Today, I can sleep in, but I suspect I’ll either get a call or text in the morning – once I have that, then I can go back to sleep.  Once up, I have to do some writing, some work at the piano, prepare a couple of releases, hopefully pick up some packages (and return one), eat, and them relax.

Tomorrow is more of the same, then I’m hoping to have a nice supper on one of the two weekend nights, although Sunday I’m seeing some actors.
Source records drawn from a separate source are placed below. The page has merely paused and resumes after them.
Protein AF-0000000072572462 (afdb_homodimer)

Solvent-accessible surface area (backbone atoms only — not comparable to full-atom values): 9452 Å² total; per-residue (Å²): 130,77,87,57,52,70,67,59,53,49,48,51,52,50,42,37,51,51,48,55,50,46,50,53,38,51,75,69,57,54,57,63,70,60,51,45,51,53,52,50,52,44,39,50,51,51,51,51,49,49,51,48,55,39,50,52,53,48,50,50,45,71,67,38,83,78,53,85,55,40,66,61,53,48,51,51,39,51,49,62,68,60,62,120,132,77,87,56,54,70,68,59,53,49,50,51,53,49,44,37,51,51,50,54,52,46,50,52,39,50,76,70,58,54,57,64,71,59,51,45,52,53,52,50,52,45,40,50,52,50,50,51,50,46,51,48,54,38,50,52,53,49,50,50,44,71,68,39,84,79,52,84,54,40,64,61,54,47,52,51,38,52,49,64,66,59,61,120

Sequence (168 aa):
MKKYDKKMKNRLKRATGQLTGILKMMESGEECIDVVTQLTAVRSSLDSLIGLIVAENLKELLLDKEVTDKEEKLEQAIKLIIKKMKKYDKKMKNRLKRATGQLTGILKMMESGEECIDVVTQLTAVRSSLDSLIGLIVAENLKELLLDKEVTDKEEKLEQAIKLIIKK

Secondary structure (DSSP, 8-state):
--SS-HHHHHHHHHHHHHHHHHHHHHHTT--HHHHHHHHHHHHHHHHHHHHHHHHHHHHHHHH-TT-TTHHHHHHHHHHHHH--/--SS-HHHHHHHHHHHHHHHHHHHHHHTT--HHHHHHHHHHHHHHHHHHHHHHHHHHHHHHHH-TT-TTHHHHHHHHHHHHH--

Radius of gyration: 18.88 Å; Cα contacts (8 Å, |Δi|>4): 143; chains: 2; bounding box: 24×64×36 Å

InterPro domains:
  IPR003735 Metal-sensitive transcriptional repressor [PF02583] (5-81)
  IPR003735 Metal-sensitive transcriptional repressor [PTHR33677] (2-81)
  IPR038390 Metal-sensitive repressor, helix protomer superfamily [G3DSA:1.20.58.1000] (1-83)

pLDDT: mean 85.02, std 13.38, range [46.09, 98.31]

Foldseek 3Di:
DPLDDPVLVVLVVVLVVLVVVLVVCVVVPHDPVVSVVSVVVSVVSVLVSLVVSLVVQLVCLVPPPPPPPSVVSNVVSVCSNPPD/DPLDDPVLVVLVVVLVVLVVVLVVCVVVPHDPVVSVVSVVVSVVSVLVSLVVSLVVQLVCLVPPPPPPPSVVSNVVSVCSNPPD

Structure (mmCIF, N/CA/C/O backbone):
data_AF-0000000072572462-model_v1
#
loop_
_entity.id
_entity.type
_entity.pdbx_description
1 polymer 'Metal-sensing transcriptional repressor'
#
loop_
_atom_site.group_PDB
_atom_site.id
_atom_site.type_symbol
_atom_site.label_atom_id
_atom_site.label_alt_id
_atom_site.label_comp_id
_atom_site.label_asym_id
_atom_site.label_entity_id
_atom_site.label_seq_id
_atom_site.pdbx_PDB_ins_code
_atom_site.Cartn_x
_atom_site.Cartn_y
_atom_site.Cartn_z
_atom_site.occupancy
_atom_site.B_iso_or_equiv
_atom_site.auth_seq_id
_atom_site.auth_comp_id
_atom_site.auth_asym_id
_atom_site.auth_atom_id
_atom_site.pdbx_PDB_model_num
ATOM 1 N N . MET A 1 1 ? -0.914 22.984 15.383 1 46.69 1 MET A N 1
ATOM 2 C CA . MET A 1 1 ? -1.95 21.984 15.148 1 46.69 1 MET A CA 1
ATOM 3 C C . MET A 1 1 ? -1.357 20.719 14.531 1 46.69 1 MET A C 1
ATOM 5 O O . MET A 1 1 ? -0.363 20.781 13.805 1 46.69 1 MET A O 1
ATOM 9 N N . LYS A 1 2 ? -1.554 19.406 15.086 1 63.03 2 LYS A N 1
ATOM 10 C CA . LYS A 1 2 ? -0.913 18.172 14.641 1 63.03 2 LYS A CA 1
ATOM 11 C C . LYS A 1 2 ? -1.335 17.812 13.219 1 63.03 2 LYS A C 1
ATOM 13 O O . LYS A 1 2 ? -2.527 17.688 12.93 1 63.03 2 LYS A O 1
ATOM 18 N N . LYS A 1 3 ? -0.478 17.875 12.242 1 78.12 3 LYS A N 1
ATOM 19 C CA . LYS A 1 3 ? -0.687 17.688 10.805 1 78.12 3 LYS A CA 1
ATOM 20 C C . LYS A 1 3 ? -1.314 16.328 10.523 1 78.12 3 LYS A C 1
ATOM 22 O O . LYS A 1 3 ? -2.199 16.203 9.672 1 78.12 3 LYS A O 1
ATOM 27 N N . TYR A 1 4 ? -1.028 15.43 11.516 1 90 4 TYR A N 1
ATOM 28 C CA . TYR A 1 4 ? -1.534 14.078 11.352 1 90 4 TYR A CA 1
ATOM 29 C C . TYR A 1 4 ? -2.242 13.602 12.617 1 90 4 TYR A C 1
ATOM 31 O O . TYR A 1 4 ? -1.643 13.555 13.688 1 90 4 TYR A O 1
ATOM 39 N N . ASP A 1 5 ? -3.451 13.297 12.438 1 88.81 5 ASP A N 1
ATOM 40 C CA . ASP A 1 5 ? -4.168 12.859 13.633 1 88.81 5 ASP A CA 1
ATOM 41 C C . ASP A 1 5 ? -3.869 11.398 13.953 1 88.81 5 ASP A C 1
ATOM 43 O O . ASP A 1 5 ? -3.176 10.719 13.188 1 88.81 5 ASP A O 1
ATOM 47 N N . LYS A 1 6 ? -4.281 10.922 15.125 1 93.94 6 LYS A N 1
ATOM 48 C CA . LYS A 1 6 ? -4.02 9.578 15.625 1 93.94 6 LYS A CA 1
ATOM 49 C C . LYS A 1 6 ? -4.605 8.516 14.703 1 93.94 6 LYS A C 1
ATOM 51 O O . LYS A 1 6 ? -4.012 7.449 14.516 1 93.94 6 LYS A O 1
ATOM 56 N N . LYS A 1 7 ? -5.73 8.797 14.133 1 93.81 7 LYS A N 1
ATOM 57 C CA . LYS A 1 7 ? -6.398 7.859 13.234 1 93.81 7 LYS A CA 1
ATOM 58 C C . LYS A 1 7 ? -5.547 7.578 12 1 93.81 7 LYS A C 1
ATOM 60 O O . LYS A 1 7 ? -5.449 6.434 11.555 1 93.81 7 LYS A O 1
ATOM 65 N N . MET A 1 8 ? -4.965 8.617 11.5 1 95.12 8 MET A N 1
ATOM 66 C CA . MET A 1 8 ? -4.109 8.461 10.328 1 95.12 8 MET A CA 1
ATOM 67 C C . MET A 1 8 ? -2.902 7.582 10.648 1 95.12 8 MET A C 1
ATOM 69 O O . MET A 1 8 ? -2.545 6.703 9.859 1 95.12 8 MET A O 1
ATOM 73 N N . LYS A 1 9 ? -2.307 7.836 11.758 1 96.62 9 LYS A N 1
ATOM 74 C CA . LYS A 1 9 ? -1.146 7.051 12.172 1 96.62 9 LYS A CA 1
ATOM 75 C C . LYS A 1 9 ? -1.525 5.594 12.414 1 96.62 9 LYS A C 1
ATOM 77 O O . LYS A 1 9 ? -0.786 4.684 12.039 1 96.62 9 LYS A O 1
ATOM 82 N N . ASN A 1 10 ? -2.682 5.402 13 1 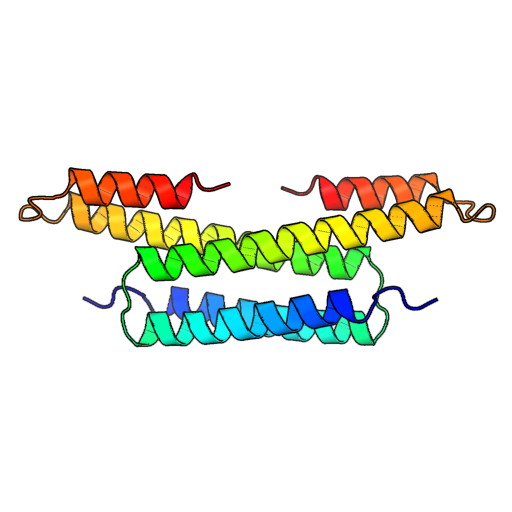96.56 10 ASN A N 1
ATOM 83 C CA . ASN A 1 10 ? -3.162 4.047 13.258 1 96.56 10 ASN A CA 1
ATOM 84 C C . ASN A 1 10 ? -3.416 3.289 11.961 1 96.56 10 ASN A C 1
ATOM 86 O O . ASN A 1 10 ? -3.209 2.076 11.891 1 96.56 10 ASN A O 1
ATOM 90 N N . ARG A 1 11 ? -3.871 3.967 10.969 1 95.81 11 ARG A N 1
ATOM 91 C CA . ARG A 1 11 ? -4.07 3.348 9.664 1 95.81 11 ARG A CA 1
ATOM 92 C C . ARG A 1 11 ? -2.756 2.812 9.109 1 95.81 11 ARG A C 1
ATOM 94 O O . ARG A 1 11 ? -2.713 1.709 8.555 1 95.81 11 ARG A O 1
ATOM 101 N N . LEU A 1 12 ? -1.728 3.576 9.227 1 97 12 LEU A N 1
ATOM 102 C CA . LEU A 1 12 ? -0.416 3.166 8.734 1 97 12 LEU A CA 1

Well, dear readers, I must take the day, I must do the things I do, I must, for example, hopefully get a text or call saying the video thing has been successful, I’ll sleep a bit more, write, work at the piano, pray the Indiegogo funds show up, hopefully pick up packages, eat, and relax.  Today’s topic of discussion: If you could own one poster from a classic film, not necessarily for its value, but for its beauty and meaning for you, which would it be?  Same thing for a Broadway window card?  Let’s have loads of lovely postings, shall we, whilst I hit the road to dreamland, happy to have had notes with video and video with notes.